● RECORDS PROVIDED:
::::::

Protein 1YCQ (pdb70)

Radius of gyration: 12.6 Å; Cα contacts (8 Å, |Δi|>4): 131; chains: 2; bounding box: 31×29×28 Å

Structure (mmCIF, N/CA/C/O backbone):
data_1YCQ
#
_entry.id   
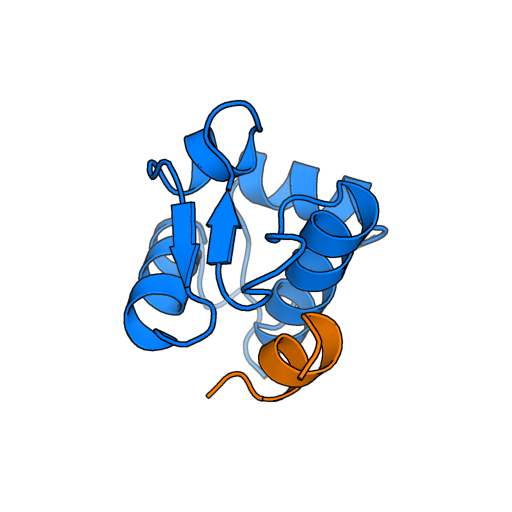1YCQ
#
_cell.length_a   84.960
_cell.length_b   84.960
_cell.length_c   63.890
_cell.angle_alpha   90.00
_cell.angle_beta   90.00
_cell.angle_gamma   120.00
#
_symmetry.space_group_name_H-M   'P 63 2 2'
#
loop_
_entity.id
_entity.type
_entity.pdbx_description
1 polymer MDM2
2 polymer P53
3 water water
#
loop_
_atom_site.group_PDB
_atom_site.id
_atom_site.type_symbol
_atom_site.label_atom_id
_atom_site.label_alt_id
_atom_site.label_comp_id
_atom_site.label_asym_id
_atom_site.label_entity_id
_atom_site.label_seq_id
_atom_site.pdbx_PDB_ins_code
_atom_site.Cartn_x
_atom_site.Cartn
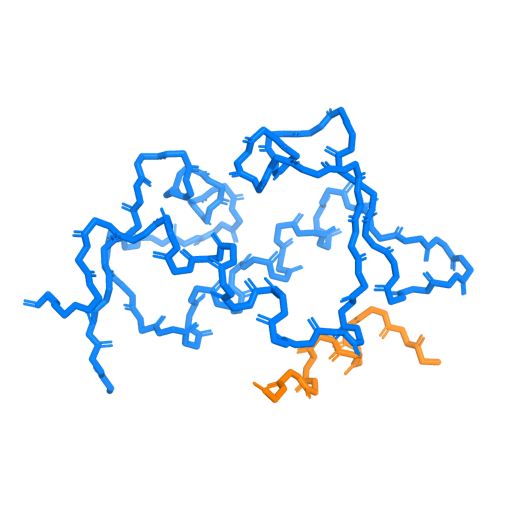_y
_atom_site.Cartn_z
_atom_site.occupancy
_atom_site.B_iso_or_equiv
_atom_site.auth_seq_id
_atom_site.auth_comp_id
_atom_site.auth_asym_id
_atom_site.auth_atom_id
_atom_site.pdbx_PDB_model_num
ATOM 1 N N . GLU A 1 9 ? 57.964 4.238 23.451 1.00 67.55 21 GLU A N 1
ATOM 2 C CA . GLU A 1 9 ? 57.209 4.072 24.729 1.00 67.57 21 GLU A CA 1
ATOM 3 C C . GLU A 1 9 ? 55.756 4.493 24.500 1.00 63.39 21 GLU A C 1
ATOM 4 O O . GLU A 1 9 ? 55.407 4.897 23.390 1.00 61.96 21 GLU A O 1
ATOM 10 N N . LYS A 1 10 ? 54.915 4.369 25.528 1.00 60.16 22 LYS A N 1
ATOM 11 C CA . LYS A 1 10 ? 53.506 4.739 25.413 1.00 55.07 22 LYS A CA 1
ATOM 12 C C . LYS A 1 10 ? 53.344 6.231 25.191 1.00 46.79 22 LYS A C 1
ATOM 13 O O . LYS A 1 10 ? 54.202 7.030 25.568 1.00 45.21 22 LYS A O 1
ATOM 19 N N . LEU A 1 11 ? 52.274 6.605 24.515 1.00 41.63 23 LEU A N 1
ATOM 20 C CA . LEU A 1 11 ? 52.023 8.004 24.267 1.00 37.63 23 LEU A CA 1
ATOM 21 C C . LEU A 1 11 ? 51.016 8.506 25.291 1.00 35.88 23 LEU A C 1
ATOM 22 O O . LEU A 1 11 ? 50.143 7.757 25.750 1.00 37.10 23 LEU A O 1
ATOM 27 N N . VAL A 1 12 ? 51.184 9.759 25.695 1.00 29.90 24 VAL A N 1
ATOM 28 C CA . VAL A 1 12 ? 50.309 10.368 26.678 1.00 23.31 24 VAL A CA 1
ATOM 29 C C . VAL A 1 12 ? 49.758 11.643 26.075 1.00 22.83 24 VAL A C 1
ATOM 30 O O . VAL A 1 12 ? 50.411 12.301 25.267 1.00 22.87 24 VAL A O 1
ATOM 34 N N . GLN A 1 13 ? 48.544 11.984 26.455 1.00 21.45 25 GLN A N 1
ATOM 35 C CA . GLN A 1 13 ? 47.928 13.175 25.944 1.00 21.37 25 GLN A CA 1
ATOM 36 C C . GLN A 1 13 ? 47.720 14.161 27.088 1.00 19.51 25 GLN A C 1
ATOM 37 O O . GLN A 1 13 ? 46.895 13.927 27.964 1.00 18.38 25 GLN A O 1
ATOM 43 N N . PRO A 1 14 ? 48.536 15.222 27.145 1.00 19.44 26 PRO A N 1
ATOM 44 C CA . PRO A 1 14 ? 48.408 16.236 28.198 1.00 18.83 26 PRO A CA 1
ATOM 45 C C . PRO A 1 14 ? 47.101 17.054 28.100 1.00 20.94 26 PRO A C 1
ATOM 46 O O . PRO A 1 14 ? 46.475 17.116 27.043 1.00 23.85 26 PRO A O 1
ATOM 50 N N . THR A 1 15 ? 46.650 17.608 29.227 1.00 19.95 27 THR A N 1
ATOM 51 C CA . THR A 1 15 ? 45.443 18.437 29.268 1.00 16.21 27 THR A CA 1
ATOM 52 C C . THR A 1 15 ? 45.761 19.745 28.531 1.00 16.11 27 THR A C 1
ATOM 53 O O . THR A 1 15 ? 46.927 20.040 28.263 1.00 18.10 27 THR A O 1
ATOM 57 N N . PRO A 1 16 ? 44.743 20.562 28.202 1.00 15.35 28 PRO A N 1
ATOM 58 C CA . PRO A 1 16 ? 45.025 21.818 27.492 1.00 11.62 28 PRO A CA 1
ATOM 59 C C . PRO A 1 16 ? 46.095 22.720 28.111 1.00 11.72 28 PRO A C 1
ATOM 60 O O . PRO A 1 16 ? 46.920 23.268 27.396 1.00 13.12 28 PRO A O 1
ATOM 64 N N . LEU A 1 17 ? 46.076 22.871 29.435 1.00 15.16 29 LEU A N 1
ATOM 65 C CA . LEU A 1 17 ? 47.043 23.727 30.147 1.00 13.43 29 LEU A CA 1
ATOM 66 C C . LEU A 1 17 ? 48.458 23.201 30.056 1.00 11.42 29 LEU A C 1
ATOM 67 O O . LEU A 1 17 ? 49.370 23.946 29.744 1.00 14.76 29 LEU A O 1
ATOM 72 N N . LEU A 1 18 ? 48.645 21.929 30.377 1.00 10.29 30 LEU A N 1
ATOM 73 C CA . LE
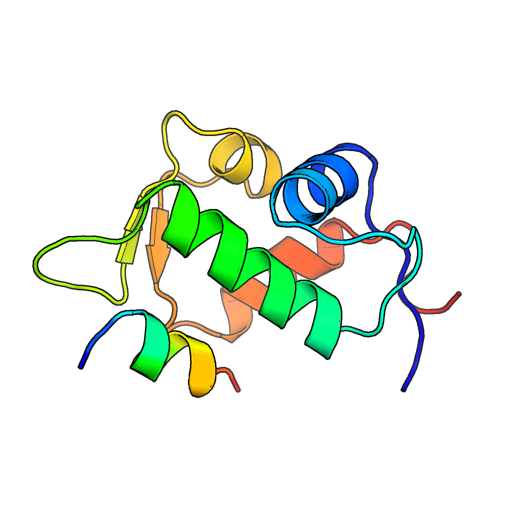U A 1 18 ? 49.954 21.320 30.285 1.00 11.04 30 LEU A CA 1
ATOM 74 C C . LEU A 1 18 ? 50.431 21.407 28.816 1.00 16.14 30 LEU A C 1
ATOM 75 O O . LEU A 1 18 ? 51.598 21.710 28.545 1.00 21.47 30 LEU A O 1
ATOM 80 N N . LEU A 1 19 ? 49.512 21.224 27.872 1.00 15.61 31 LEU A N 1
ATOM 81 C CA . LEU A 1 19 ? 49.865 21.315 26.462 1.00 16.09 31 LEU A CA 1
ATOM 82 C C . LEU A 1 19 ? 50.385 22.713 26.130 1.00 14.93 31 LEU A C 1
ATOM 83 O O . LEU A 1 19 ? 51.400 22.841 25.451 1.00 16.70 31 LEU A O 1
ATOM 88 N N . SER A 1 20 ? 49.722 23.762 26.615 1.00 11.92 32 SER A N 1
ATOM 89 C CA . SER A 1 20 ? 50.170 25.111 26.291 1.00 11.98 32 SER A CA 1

::::::

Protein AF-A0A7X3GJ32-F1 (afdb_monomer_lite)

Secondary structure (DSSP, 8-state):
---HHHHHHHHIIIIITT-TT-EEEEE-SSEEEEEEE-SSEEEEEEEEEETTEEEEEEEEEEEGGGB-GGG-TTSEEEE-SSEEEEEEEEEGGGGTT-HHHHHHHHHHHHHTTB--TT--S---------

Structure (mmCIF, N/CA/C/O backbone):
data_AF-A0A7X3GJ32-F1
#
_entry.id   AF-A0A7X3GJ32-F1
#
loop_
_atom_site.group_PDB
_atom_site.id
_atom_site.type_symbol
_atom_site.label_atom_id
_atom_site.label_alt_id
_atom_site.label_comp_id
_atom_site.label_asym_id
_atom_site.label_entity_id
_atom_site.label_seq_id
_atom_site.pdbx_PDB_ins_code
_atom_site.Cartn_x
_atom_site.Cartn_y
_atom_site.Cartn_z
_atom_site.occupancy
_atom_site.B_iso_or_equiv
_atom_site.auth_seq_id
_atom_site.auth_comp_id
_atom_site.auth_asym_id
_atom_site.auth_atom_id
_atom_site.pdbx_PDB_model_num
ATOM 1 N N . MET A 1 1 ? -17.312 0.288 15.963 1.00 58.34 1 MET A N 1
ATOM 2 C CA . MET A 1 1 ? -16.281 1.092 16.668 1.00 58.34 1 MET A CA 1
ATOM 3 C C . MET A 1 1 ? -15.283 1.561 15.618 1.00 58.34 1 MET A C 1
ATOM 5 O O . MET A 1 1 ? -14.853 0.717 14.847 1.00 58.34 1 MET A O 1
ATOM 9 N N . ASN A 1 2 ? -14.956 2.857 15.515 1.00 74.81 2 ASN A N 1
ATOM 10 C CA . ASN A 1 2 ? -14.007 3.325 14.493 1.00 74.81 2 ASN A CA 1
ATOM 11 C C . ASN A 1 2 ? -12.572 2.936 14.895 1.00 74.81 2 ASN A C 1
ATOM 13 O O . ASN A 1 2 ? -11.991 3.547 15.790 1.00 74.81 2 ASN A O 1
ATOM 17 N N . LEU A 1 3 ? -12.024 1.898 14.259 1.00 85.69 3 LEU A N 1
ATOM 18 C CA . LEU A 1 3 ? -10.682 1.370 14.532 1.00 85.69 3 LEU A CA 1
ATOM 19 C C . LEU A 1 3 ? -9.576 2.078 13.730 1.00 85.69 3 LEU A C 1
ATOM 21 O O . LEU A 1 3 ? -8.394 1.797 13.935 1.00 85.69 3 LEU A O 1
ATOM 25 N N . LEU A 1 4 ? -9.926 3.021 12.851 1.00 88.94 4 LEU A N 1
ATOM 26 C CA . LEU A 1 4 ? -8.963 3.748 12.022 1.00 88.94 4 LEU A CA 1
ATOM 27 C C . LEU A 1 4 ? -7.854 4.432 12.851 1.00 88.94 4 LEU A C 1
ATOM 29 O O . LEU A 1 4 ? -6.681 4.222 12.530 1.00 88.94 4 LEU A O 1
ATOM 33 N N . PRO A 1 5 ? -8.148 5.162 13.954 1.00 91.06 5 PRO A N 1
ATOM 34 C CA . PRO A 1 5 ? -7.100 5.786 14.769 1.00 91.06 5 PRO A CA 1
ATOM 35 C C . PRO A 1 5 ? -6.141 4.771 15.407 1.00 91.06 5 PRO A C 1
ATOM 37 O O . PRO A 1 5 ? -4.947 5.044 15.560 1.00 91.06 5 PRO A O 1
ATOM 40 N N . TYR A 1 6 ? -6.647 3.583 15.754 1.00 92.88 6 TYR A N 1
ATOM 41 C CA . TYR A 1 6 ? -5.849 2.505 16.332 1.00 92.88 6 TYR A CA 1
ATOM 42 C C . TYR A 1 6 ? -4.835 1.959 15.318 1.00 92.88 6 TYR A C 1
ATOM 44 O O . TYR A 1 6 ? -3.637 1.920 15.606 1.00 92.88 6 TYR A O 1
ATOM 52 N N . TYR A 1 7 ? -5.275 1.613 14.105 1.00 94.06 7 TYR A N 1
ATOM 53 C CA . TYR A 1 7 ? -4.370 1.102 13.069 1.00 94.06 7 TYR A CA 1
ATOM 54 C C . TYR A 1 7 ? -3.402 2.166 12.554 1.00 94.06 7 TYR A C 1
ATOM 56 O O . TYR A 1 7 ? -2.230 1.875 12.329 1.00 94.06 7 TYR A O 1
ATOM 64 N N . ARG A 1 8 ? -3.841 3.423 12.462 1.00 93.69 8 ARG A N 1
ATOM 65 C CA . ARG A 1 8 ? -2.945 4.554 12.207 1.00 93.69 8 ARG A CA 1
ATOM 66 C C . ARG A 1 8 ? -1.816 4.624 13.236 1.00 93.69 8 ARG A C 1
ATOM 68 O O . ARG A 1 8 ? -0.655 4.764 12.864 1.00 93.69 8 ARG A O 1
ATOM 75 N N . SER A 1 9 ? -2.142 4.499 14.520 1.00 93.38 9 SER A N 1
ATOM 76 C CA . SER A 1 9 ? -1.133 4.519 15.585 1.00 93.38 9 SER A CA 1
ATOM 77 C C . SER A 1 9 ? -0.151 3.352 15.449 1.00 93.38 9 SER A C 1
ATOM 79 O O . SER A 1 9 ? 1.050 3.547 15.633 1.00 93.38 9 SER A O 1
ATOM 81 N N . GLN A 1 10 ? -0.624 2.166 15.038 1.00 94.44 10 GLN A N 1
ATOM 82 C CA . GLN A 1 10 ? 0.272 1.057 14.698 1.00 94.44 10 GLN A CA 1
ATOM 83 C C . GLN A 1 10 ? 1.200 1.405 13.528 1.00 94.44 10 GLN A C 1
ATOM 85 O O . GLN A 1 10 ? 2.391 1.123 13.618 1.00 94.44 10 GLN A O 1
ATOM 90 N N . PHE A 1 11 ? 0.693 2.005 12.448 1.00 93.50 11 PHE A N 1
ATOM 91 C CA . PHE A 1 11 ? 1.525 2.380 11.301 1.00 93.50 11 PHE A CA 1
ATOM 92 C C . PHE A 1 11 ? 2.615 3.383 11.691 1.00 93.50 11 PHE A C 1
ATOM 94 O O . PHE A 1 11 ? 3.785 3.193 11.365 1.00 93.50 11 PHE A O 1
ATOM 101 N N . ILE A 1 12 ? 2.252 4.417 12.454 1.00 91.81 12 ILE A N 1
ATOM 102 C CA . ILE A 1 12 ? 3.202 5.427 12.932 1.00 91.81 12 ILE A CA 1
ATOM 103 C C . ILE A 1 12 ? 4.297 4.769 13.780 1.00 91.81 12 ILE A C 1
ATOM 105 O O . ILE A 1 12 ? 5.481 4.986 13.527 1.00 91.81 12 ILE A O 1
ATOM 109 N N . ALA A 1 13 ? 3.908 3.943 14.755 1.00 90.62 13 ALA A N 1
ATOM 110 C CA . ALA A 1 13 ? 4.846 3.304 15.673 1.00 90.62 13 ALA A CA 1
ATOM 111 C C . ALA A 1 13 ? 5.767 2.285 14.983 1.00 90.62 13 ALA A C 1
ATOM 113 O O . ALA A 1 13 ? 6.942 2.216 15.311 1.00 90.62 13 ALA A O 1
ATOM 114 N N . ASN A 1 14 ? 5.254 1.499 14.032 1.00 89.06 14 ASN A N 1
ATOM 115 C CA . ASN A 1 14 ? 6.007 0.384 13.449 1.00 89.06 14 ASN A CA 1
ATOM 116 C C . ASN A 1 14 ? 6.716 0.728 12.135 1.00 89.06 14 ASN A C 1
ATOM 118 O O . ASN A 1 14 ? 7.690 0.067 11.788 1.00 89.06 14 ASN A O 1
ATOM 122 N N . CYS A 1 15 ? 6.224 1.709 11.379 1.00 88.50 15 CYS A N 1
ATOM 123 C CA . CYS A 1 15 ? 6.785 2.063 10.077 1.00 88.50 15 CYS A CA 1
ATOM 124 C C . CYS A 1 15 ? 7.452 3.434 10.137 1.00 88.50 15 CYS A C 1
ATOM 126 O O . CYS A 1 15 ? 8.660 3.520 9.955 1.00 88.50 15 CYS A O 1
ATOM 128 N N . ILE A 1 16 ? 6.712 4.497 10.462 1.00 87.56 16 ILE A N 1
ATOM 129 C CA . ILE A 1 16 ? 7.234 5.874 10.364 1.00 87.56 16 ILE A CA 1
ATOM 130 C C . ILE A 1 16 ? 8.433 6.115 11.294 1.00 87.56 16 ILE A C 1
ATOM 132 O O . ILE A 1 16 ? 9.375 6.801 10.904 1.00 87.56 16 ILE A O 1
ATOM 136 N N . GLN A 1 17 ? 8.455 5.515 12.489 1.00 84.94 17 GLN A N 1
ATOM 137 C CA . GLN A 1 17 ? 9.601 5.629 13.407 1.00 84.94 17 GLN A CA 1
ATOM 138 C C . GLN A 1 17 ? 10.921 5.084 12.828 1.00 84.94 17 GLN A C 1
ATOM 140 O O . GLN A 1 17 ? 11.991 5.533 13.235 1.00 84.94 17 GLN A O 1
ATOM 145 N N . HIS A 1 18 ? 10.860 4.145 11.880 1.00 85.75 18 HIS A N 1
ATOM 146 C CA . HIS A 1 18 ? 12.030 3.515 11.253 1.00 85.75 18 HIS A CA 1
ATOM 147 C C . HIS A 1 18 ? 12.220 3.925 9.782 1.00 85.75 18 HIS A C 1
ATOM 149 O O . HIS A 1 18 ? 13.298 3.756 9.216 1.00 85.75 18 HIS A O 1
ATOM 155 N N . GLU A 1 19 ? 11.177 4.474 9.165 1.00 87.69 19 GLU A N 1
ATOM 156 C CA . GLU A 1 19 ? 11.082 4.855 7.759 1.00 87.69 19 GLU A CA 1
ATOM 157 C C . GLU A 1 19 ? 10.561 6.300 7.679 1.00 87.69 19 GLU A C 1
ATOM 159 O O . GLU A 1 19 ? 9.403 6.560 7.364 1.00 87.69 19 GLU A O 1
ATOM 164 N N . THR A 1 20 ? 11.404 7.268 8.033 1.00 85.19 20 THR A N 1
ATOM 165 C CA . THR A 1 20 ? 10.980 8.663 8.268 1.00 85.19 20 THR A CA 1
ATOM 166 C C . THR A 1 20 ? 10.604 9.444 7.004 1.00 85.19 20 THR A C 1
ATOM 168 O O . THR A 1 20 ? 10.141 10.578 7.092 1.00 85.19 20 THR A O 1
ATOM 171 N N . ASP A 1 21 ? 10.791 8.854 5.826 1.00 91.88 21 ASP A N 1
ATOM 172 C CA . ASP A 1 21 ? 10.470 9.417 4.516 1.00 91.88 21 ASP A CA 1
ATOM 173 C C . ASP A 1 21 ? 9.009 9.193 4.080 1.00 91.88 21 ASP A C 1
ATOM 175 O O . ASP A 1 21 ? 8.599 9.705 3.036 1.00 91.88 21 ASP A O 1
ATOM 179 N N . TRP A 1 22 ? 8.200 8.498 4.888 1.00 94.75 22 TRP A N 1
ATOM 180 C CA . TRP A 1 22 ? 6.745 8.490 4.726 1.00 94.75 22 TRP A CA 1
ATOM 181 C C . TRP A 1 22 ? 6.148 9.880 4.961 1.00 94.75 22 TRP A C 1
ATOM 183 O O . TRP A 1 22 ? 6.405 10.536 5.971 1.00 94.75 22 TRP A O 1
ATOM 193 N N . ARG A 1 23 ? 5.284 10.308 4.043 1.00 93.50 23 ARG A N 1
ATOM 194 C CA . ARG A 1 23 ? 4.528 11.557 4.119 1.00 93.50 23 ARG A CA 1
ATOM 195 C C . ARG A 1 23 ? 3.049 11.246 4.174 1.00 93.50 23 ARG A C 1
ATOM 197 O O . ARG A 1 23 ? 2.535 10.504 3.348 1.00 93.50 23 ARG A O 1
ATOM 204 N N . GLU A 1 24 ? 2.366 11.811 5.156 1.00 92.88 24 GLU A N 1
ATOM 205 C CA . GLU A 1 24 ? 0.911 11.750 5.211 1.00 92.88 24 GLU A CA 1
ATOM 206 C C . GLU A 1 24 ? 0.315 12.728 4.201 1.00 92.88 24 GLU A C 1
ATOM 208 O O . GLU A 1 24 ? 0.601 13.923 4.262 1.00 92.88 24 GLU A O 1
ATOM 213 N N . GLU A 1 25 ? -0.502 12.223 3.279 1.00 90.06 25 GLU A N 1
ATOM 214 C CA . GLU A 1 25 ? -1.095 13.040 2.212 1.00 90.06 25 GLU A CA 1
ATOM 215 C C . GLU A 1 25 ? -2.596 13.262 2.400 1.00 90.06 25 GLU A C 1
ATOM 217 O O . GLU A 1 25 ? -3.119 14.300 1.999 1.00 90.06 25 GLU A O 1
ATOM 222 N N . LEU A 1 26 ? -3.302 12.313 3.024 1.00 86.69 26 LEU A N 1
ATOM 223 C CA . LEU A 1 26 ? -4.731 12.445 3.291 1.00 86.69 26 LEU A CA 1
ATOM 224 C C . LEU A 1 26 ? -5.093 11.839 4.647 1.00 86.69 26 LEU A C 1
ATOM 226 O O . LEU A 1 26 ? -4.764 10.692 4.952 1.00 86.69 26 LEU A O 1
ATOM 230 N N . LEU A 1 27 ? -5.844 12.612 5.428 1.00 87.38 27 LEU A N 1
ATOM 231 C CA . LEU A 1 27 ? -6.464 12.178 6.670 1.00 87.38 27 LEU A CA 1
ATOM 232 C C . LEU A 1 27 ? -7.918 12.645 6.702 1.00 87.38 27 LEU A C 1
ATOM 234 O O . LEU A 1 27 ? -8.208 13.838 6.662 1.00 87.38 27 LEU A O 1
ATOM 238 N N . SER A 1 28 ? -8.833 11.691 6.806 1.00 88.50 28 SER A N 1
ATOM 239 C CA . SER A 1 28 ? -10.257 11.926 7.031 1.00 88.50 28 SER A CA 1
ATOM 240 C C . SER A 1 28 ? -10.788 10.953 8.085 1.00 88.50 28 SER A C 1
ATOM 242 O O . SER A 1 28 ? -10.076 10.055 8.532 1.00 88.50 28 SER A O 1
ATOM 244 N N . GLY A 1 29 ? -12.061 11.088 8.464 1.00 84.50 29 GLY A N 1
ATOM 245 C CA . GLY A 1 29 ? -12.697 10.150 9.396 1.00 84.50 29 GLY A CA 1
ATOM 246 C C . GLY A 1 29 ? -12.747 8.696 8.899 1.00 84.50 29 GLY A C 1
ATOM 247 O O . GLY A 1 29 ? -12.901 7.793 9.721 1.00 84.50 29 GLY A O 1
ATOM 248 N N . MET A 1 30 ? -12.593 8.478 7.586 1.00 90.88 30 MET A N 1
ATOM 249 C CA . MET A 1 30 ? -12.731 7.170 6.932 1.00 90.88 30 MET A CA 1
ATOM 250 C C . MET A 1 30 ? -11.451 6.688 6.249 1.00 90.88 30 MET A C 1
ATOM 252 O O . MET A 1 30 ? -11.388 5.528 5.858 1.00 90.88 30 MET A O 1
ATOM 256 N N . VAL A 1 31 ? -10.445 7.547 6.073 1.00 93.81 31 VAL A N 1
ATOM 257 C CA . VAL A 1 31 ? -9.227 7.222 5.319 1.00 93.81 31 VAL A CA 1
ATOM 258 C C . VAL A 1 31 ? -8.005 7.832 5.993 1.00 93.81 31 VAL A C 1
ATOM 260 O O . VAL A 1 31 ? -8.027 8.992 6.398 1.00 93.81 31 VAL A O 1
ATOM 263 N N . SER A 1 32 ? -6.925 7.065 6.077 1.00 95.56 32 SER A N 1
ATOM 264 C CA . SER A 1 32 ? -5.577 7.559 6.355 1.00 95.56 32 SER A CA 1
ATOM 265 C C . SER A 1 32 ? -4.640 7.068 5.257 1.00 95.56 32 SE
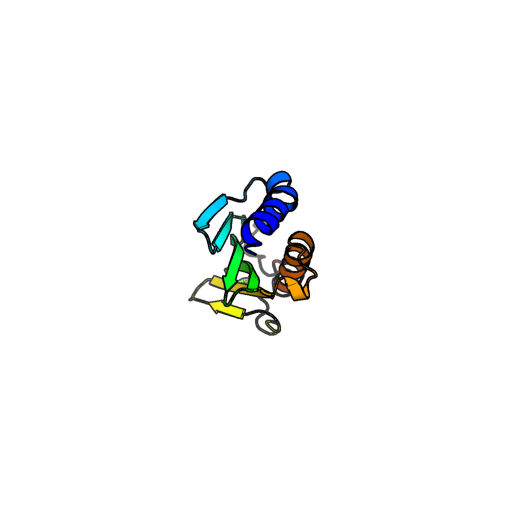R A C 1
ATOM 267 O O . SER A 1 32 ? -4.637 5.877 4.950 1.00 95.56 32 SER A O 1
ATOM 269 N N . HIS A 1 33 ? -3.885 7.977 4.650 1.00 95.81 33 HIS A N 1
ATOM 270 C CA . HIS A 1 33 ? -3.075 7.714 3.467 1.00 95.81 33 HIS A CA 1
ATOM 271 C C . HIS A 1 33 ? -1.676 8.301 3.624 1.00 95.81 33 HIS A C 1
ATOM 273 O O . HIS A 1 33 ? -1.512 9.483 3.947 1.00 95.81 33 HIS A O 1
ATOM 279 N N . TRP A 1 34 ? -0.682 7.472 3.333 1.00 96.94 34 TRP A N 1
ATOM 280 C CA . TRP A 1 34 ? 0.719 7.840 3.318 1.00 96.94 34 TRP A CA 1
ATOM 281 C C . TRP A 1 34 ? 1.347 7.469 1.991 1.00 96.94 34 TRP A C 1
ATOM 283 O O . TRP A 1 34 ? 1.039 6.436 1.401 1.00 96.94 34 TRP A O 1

::::::

Scan the entries above for the line containing "ATOM 114 N N", and copy it and all lines after it exactly, down to and including the line containing "ATOM 116 C C".

ATOM 114 N N . ASN A 1 14 ? 5.254 1.499 14.032 1.00 89.06 14 ASN A N 1
ATOM 115 C CA . ASN A 1 14 ? 6.007 0.384 13.449 1.00 89.06 14 ASN A CA 1
ATOM 116 C C . ASN A 1 14 ? 6.716 0.728 12.135 1.00 89.06 14 ASN A C 1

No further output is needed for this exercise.